Я подошла к раковине, ополоснула огурец и положила на доску. Начала нарезать, когда в коридоре хлопнула дверь. Я ждала Чарли, но в гостиную вошел Люк.
— Тебе что-нибудь нужно? — спросила я.
Для Чарли я сделала перекус, но Люк сразу ушел к себе. Теперь он ничего не ответил, просто подошел к холодильнику. Взял газировку, затем шагнул ко мне и наклонился, чтобы вытащить из нижнего ящика пакет с чипсами.
Я сосредоточилась на нарезке и дыхании. Чем быстрее Люк поймет, что меня нельзя задеть, тем лучше.
Он замер рядом.
— Господи. Ты сама с собой такое сделала? Папа нанял какого-то больного резальщика или как?
Я застыла, нож завис на полпути. Какая глупость. Я даже не подумала. Я привыкла быть рядом с Эмерсон и Адрианом — они знали про мои шрамы. Я закатала рукава, чтобы помыть огурец, и не опустила их назад.
Сердце забилось так, будто вырывается из груди. Память ударила в стены, которые я строю заново каждый день. Я сглотнула тошноту, подступившую к горлу, и подняла глаза на Люка.

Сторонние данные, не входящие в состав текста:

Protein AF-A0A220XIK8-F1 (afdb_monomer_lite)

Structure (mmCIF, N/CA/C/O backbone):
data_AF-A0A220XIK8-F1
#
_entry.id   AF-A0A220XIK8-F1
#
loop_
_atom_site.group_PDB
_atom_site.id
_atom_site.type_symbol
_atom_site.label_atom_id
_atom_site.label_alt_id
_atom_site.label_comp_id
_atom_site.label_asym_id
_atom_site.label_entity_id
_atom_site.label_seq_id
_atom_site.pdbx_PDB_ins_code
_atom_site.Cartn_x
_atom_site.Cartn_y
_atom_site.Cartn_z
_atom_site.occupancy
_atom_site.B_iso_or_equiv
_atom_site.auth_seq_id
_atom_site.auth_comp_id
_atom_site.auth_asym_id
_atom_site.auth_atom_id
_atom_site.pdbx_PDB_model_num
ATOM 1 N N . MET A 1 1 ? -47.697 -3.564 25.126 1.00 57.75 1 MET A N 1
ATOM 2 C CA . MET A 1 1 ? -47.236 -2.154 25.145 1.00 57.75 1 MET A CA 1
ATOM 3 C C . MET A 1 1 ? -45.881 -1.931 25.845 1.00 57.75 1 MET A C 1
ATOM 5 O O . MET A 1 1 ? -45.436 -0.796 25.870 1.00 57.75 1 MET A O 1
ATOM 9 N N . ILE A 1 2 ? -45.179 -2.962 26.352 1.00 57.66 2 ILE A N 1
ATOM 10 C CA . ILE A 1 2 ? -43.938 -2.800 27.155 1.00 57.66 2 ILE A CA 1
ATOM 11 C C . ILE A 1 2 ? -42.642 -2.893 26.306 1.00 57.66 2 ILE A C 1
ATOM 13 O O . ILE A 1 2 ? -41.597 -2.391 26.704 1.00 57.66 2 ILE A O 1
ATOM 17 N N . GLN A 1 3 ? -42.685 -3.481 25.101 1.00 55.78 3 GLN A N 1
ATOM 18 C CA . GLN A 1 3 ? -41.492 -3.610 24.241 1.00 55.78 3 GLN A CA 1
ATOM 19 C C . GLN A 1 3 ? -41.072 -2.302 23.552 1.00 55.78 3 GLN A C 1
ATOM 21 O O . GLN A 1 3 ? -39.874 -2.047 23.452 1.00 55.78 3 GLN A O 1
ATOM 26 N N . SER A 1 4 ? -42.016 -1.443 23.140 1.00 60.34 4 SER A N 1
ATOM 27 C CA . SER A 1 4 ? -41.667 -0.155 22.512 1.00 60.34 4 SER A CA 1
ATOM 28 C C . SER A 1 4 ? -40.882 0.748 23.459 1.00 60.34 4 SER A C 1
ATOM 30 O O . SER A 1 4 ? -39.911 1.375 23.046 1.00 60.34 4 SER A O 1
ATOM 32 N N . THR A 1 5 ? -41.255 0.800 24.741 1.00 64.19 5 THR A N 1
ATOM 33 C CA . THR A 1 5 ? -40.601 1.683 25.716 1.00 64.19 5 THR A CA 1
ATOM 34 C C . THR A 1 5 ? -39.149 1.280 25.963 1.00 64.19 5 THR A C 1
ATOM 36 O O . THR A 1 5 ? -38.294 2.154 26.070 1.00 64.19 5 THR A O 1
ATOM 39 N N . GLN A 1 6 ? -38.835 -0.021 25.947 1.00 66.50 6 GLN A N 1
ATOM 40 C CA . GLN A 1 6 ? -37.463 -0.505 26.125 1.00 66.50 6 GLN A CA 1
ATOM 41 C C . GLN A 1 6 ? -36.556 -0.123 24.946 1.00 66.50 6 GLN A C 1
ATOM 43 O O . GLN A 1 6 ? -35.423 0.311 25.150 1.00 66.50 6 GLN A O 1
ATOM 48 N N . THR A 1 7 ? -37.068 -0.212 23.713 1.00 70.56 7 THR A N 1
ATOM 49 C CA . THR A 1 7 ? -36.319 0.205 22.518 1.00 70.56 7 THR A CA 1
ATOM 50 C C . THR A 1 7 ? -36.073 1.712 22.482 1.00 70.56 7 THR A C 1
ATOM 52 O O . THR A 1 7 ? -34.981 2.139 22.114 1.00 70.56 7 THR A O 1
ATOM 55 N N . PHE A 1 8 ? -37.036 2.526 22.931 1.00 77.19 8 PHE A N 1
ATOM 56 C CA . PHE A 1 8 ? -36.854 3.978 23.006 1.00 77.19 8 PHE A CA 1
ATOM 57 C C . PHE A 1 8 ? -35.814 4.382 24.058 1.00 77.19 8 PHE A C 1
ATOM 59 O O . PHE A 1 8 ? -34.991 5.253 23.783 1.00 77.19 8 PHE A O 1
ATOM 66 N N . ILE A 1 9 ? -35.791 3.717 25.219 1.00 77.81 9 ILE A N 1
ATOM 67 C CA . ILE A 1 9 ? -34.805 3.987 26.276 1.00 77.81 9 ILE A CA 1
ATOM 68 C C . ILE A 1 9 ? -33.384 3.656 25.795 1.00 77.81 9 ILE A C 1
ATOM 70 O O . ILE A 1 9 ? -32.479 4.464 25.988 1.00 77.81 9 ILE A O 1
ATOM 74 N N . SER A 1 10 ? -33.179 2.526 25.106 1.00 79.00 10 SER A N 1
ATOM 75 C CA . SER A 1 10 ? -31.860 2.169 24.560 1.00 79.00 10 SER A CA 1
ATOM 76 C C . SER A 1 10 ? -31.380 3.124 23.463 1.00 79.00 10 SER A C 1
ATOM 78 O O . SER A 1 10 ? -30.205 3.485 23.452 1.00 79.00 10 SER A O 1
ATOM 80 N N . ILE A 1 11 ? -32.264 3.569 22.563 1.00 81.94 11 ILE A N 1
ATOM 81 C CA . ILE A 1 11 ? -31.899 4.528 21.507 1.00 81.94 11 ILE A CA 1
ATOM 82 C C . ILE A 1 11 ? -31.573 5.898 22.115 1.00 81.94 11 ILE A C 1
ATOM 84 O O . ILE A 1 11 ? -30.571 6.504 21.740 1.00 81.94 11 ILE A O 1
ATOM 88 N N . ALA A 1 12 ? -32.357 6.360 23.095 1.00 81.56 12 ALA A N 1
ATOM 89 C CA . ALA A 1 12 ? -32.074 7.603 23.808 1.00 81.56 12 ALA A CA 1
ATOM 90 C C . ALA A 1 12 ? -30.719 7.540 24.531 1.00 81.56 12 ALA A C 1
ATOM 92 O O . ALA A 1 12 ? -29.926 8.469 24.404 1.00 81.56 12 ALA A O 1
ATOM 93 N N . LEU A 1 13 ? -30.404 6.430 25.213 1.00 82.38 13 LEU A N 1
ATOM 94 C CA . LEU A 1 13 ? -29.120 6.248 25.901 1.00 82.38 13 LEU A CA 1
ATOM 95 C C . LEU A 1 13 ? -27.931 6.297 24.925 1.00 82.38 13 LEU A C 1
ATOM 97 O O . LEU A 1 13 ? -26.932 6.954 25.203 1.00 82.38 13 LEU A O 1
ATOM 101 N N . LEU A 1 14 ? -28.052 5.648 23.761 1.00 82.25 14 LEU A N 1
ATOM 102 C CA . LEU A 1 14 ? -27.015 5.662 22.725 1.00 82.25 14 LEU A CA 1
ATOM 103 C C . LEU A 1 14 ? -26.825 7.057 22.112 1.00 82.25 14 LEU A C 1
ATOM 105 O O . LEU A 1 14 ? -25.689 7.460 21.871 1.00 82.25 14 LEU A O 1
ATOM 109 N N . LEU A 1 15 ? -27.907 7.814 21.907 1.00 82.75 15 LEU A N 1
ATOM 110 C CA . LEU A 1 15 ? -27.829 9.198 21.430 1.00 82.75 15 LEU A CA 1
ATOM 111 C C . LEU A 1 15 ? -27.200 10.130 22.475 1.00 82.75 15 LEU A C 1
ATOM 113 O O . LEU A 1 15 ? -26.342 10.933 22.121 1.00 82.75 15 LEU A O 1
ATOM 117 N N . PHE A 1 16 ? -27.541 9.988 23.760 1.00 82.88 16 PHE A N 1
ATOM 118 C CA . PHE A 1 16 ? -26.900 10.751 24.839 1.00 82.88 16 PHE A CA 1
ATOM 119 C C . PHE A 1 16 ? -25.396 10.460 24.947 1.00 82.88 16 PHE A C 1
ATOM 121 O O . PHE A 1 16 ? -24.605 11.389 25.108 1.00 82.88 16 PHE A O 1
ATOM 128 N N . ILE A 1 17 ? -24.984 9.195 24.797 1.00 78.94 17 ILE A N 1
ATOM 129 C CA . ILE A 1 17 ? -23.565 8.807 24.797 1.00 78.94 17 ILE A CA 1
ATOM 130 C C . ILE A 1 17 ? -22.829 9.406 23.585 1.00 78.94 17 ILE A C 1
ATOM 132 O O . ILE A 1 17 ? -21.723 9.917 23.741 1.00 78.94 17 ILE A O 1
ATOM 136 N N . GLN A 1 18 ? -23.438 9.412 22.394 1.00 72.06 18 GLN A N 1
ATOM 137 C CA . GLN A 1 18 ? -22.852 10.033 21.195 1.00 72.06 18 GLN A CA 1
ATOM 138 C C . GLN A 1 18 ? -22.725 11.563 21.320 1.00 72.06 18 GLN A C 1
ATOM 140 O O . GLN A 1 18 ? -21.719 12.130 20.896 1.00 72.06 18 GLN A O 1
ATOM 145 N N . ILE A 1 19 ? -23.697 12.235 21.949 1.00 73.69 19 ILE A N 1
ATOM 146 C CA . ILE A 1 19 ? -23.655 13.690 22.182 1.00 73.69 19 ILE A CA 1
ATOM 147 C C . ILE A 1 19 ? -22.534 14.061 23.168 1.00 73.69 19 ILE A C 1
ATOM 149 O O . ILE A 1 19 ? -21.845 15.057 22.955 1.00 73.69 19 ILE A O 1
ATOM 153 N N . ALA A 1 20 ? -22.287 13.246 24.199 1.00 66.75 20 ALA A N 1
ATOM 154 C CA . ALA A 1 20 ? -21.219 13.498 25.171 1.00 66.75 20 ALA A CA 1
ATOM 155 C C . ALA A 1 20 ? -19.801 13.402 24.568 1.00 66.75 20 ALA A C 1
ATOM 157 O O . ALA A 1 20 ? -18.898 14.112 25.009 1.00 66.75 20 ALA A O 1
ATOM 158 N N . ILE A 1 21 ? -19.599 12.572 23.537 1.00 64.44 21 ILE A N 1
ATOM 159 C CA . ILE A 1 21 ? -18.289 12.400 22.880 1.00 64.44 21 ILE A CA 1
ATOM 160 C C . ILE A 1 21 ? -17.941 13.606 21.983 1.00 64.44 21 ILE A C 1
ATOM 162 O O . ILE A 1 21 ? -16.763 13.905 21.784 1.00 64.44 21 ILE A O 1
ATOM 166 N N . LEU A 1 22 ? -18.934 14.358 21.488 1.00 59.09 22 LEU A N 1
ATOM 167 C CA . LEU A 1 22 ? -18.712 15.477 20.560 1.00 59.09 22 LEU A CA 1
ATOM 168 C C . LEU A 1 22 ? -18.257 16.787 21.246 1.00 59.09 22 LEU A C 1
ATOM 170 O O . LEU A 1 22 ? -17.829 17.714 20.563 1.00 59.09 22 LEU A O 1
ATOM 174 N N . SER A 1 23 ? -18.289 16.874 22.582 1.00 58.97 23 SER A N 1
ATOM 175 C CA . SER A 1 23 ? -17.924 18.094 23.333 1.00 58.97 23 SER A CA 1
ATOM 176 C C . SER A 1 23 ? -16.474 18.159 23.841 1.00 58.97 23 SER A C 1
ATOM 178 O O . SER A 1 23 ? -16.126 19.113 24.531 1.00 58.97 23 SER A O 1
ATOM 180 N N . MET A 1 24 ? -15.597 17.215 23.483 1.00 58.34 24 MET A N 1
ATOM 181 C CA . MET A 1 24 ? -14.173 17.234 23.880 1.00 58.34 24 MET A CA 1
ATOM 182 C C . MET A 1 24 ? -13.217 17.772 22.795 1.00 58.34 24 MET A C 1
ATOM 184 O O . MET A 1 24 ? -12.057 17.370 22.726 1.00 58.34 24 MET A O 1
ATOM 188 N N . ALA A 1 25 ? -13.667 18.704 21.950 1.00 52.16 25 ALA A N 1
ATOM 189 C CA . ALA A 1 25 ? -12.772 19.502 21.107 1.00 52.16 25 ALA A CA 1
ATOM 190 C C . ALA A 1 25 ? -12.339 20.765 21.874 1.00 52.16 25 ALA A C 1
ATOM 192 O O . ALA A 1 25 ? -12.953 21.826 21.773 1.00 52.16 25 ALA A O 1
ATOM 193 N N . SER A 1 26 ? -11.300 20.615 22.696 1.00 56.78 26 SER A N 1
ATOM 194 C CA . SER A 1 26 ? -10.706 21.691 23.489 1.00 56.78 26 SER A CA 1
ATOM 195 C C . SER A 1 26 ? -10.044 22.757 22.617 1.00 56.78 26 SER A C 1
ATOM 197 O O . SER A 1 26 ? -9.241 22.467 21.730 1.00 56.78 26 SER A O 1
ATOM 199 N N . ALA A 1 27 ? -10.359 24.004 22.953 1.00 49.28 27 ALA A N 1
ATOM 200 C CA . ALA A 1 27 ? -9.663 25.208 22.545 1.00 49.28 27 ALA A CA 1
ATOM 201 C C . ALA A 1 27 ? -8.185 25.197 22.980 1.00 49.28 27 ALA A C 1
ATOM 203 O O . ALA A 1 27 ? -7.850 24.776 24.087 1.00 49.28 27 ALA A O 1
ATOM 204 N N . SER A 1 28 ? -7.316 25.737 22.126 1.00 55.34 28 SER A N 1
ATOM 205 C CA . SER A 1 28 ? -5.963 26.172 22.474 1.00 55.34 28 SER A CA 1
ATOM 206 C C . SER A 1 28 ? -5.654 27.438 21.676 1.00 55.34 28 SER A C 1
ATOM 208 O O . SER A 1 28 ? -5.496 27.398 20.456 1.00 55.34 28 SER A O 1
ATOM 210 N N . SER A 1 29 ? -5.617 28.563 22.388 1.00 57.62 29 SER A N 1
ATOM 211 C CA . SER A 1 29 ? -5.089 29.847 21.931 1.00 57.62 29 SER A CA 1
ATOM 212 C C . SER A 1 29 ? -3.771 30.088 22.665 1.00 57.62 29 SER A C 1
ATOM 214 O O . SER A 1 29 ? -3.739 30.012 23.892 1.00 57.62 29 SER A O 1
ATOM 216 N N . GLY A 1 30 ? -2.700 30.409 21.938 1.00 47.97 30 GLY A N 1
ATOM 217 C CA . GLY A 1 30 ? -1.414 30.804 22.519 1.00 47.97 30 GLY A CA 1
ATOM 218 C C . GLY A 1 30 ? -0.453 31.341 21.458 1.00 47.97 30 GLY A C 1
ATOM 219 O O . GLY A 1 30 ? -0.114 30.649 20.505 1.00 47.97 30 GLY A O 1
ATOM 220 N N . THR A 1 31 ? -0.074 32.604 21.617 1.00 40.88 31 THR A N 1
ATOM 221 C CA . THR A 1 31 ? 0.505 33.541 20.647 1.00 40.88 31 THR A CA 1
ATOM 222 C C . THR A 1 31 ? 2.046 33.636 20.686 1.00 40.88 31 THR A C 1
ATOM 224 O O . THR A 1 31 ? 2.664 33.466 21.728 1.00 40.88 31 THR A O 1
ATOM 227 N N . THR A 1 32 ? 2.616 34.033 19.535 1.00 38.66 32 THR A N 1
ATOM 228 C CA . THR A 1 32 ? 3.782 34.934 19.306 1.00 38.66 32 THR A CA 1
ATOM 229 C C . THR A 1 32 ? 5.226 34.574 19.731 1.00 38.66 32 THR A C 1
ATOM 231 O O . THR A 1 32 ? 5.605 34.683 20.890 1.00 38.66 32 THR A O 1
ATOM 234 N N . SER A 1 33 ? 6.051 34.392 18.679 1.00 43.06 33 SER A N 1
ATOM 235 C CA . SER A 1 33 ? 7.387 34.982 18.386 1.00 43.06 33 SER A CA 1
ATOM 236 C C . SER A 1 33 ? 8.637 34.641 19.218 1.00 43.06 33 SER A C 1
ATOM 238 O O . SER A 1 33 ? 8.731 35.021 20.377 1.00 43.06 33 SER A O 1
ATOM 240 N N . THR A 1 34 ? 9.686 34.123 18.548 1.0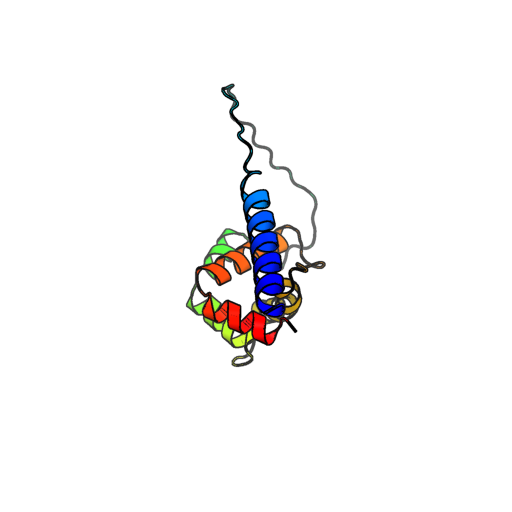0 36.03 34 THR A N 1
ATOM 241 C CA . THR A 1 34 ? 10.987 34.811 18.309 1.00 36.03 34 THR A CA 1
ATOM 242 C C . THR A 1 34 ? 11.910 33.968 17.400 1.00 36.03 34 THR A C 1
ATOM 244 O O . THR A 1 34 ? 12.240 32.830 17.709 1.00 36.03 34 THR A O 1
ATOM 247 N N . THR A 1 35 ? 12.281 34.558 16.257 1.00 43.12 35 THR A N 1
ATOM 248 C CA . THR A 1 35 ? 13.569 34.542 15.528 1.00 43.12 35 THR A CA 1
ATOM 249 C C . THR A 1 35 ? 14.605 33.445 15.829 1.00 43.12 35 THR A C 1
ATOM 251 O O . THR A 1 35 ? 15.135 33.407 16.935 1.00 43.12 35 THR A O 1
ATOM 254 N N . SER A 1 36 ? 15.009 32.676 14.796 1.00 41.94 36 SER A N 1
ATOM 255 C CA . SER A 1 36 ? 16.411 32.454 14.340 1.00 41.94 36 SER A CA 1
ATOM 256 C C . SER A 1 36 ? 16.510 31.297 13.322 1.00 41.94 36 SER A C 1
ATOM 258 O O . SER A 1 36 ? 16.241 30.148 13.653 1.00 41.94 36 SER A O 1
ATOM 260 N N . ALA A 1 37 ? 16.968 31.581 12.102 1.00 52.16 37 ALA A N 1
ATOM 261 C CA . ALA A 1 37 ? 17.588 30.617 11.179 1.00 52.16 37 ALA A CA 1
ATOM 262 C C . ALA A 1 37 ? 19.090 30.962 11.068 1.00 52.16 37 ALA A C 1
ATOM 264 O O . ALA A 1 37 ? 19.436 32.101 11.389 1.00 52.16 37 ALA A O 1
ATOM 265 N N . PRO A 1 38 ? 19.993 30.107 10.542 1.00 49.41 38 PRO A N 1
ATOM 266 C CA . PRO A 1 38 ? 19.921 28.670 10.265 1.00 49.41 38 PRO A CA 1
ATOM 267 C C . PRO A 1 38 ? 21.083 27.891 10.935 1.00 49.41 38 PRO A C 1
ATOM 269 O O . PRO A 1 38 ? 22.216 28.367 10.993 1.00 49.41 38 PRO A O 1
ATOM 272 N N . LYS A 1 39 ? 20.856 26.645 11.369 1.00 36.56 39 LYS A N 1
ATOM 273 C CA . LYS A 1 39 ? 21.954 25.684 11.572 1.00 36.56 39 LYS A CA 1
ATOM 274 C C . LYS A 1 39 ? 21.597 24.334 10.973 1.00 36.56 39 LYS A C 1
ATOM 276 O O . LYS A 1 39 ? 20.807 23.568 11.510 1.00 36.56 39 LYS A O 1
ATOM 281 N N . THR A 1 40 ? 22.217 24.097 9.829 1.00 36.19 40 THR A N 1
ATOM 282 C CA . THR A 1 40 ? 22.506 22.806 9.226 1.00 36.19 40 THR A CA 1
ATOM 283 C C . THR A 1 40 ? 23.174 21.890 10.256 1.00 36.19 40 THR A C 1
ATOM 285 O O . THR A 1 40 ? 24.227 22.222 10.797 1.00 36.19 40 THR A O 1
ATOM 288 N N . ALA A 1 41 ? 22.544 20.752 10.514 1.00 42.34 41 ALA A N 1
ATOM 289 C CA . ALA A 1 41 ? 23.120 19.518 11.042 1.00 42.34 41 ALA A CA 1
ATOM 290 C C . ALA A 1 41 ? 22.086 18.439 10.670 1.00 42.34 41 ALA A C 1
ATOM 292 O O . ALA A 1 41 ? 21.032 18.346 11.287 1.00 42.34 41 ALA A O 1
ATOM 293 N N . GLU A 1 42 ? 22.191 17.765 9.524 1.00 43.81 42 GLU A N 1
ATOM 294 C CA . GLU A 1 42 ? 23.161 16.688 9.281 1.00 43.81 42 GLU A CA 1
ATOM 295 C C . GLU A 1 42 ? 23.422 15.898 10.574 1.00 43.81 42 GLU A C 1
ATOM 297 O O . GLU A 1 42 ? 24.500 15.950 11.162 1.00 43.81 42 GLU A O 1
ATOM 302 N N . SER A 1 43 ? 22.391 15.205 11.065 1.00 41.91 43 SER A N 1
ATOM 303 C CA . SER A 1 43 ? 22.574 14.141 12.049 1.00 41.91 43 SER A CA 1
ATOM 304 C C . SER A 1 43 ? 22.670 12.820 11.298 1.00 41.91 43 SER A C 1
ATOM 306 O O . SER A 1 43 ? 21.679 12.162 10.982 1.00 41.91 43 SER A O 1
ATOM 308 N N . ALA A 1 44 ? 23.912 12.476 10.969 1.00 51.00 44 ALA A N 1
ATOM 309 C CA . ALA A 1 44 ? 24.306 11.127 10.636 1.00 51.00 44 ALA A CA 1
ATOM 310 C C . ALA A 1 44 ? 24.061 10.229 11.858 1.00 51.00 44 ALA A C 1
ATOM 312 O O . ALA A 1 44 ? 24.701 10.393 12.896 1.00 51.00 44 ALA A O 1
ATOM 313 N N . SER A 1 45 ? 23.166 9.251 11.713 1.00 42.88 45 SER A N 1
ATOM 314 C CA . SER A 1 45 ? 23.086 8.103 12.613 1.00 42.88 45 SER A CA 1
ATOM 315 C C . SER A 1 45 ? 23.239 6.811 11.811 1.00 42.88 45 SER A C 1
ATOM 317 O O . SER A 1 45 ? 22.359 6.397 11.062 1.00 42.88 45 SER A O 1
ATOM 319 N N . ALA A 1 46 ? 24.441 6.248 11.936 1.00 44.50 46 ALA A N 1
ATOM 320 C CA . ALA A 1 46 ? 24.764 4.825 11.985 1.00 44.50 46 ALA A CA 1
ATOM 321 C C . ALA A 1 46 ? 24.033 3.850 11.027 1.00 44.50 46 ALA A C 1
ATOM 323 O O . ALA A 1 46 ? 23.040 3.216 11.359 1.00 44.50 46 ALA A O 1
ATOM 324 N N . LYS A 1 47 ? 24.659 3.653 9.860 1.00 42.94 47 LYS A N 1
ATOM 325 C CA . LYS A 1 47 ? 24.910 2.380 9.146 1.00 42.94 47 LYS A CA 1
ATOM 326 C C . LYS A 1 47 ? 24.047 1.151 9.523 1.00 42.94 47 LYS A C 1
ATOM 328 O O . LYS A 1 47 ? 24.354 0.440 10.476 1.00 42.94 47 LYS A O 1
ATOM 333 N N . SER A 1 48 ? 23.125 0.786 8.626 1.00 44.41 48 SER A N 1
ATOM 334 C CA . SER A 1 48 ? 22.662 -0.596 8.417 1.00 44.41 48 SER A CA 1
ATOM 335 C C . SER A 1 48 ? 22.332 -0.832 6.931 1.00 44.41 48 SER A C 1
ATOM 337 O O . SER A 1 48 ? 21.467 -0.175 6.367 1.00 44.41 48 SER A O 1
ATOM 339 N N . SER A 1 49 ? 23.103 -1.723 6.296 1.00 44.59 49 SER A N 1
ATOM 340 C CA . SER A 1 49 ? 22.921 -2.376 4.983 1.00 44.59 49 SER A CA 1
ATOM 341 C C . SER A 1 49 ? 22.137 -1.642 3.881 1.00 44.59 49 SER A C 1
ATOM 343 O O . SER A 1 49 ? 20.994 -1.941 3.542 1.00 44.59 49 SER A O 1
ATOM 345 N N . SER A 1 50 ? 22.845 -0.739 3.218 1.00 56.34 50 SER A N 1
ATOM 346 C CA . SER A 1 50 ? 22.460 -0.036 2.002 1.00 56.34 50 SER A CA 1
ATOM 347 C C . SER A 1 50 ? 22.514 -0.946 0.765 1.00 56.34 50 SER A C 1
ATOM 349 O O . SER A 1 50 ? 23.516 -1.006 0.053 1.00 56.34 50 SER A O 1
ATOM 351 N N . LYS A 1 51 ? 21.409 -1.639 0.471 1.00 52.50 51 LYS A N 1
ATOM 352 C CA . LYS A 1 51 ? 21.100 -2.046 -0.915 1.00 52.50 51 LYS A CA 1
ATOM 353 C C . LYS A 1 51 ? 19.608 -2.061 -1.266 1.00 52.50 51 LYS A C 1
ATOM 355 O O . LYS A 1 51 ? 19.290 -1.973 -2.445 1.00 52.50 51 LYS A O 1
ATOM 360 N N . ASP A 1 52 ? 18.715 -2.077 -0.274 1.00 64.50 52 ASP A N 1
ATOM 361 C CA . ASP A 1 52 ? 17.270 -2.241 -0.504 1.00 64.50 52 ASP A CA 1
ATOM 362 C C . ASP A 1 52 ? 16.391 -1.060 -0.056 1.00 64.50 52 ASP A C 1
ATOM 364 O O . ASP A 1 52 ? 15.169 -1.127 -0.195 1.00 64.50 52 ASP A O 1
ATOM 368 N N . GLU A 1 53 ? 16.972 0.017 0.478 1.00 80.88 53 GLU A N 1
ATOM 369 C CA . GLU A 1 53 ? 16.194 1.159 0.964 1.00 80.88 53 GLU A CA 1
ATOM 370 C C . GLU A 1 53 ? 15.811 2.104 -0.188 1.00 80.88 53 GLU A C 1
ATOM 372 O O . GLU A 1 53 ? 16.668 2.570 -0.941 1.00 80.88 53 GLU A O 1
ATOM 377 N N . ILE A 1 54 ? 14.512 2.384 -0.341 1.00 87.56 54 ILE A N 1
ATOM 378 C CA . ILE A 1 54 ? 13.983 3.214 -1.431 1.00 87.56 54 ILE A CA 1
ATOM 379 C C . ILE A 1 54 ? 13.984 4.688 -0.990 1.00 87.56 54 ILE A C 1
ATOM 381 O O . ILE A 1 54 ? 13.309 5.014 -0.010 1.00 87.56 54 ILE A O 1
ATOM 385 N N . PRO A 1 55 ? 14.674 5.600 -1.705 1.00 92.44 55 PRO A N 1
ATOM 386 C CA . PRO A 1 55 ? 14.620 7.033 -1.416 1.00 92.44 55 PRO A CA 1
ATOM 387 C C . PRO A 1 55 ? 13.218 7.611 -1.634 1.00 92.44 55 PRO A C 1
ATOM 389 O O . PRO A 1 55 ? 12.540 7.232 -2.594 1.00 92.44 55 PRO A O 1
ATOM 392 N N . ASP A 1 56 ? 12.823 8.596 -0.826 1.00 92.31 56 ASP A N 1
ATOM 393 C CA . ASP A 1 56 ? 11.452 9.128 -0.817 1.00 92.31 56 ASP A CA 1
ATOM 394 C C . ASP A 1 56 ? 10.992 9.680 -2.169 1.00 92.31 56 ASP A C 1
ATOM 396 O O . ASP A 1 56 ? 9.887 9.379 -2.604 1.00 92.31 56 ASP A O 1
ATOM 400 N N . GLN A 1 57 ? 11.852 10.385 -2.910 1.00 93.94 57 GLN A N 1
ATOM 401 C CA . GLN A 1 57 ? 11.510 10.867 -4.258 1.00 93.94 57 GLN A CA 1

— Нет. Это сделала не я. Но если бы и я — это бы значило, что мне больно. Что мне нужна помощь. Сомневаюсь, что твои слова вдохновили бы меня ее искать.
Люк резко захлопнул рот, щеки вспыхнули.
Я не хотела его унизить. Мне нужно было, чтобы он задумался. Чтобы понял: у слов есть последствия.
Я смягчила голос.
— У каждого своя битва. Своя внутренняя война, которую он прячет от мира. Помни об этом.
Горло Люка дернулось — он сглотнул. Ничего не сказал, только развернулся и ушел.
Но пакет чипсов остался лежать на столешнице.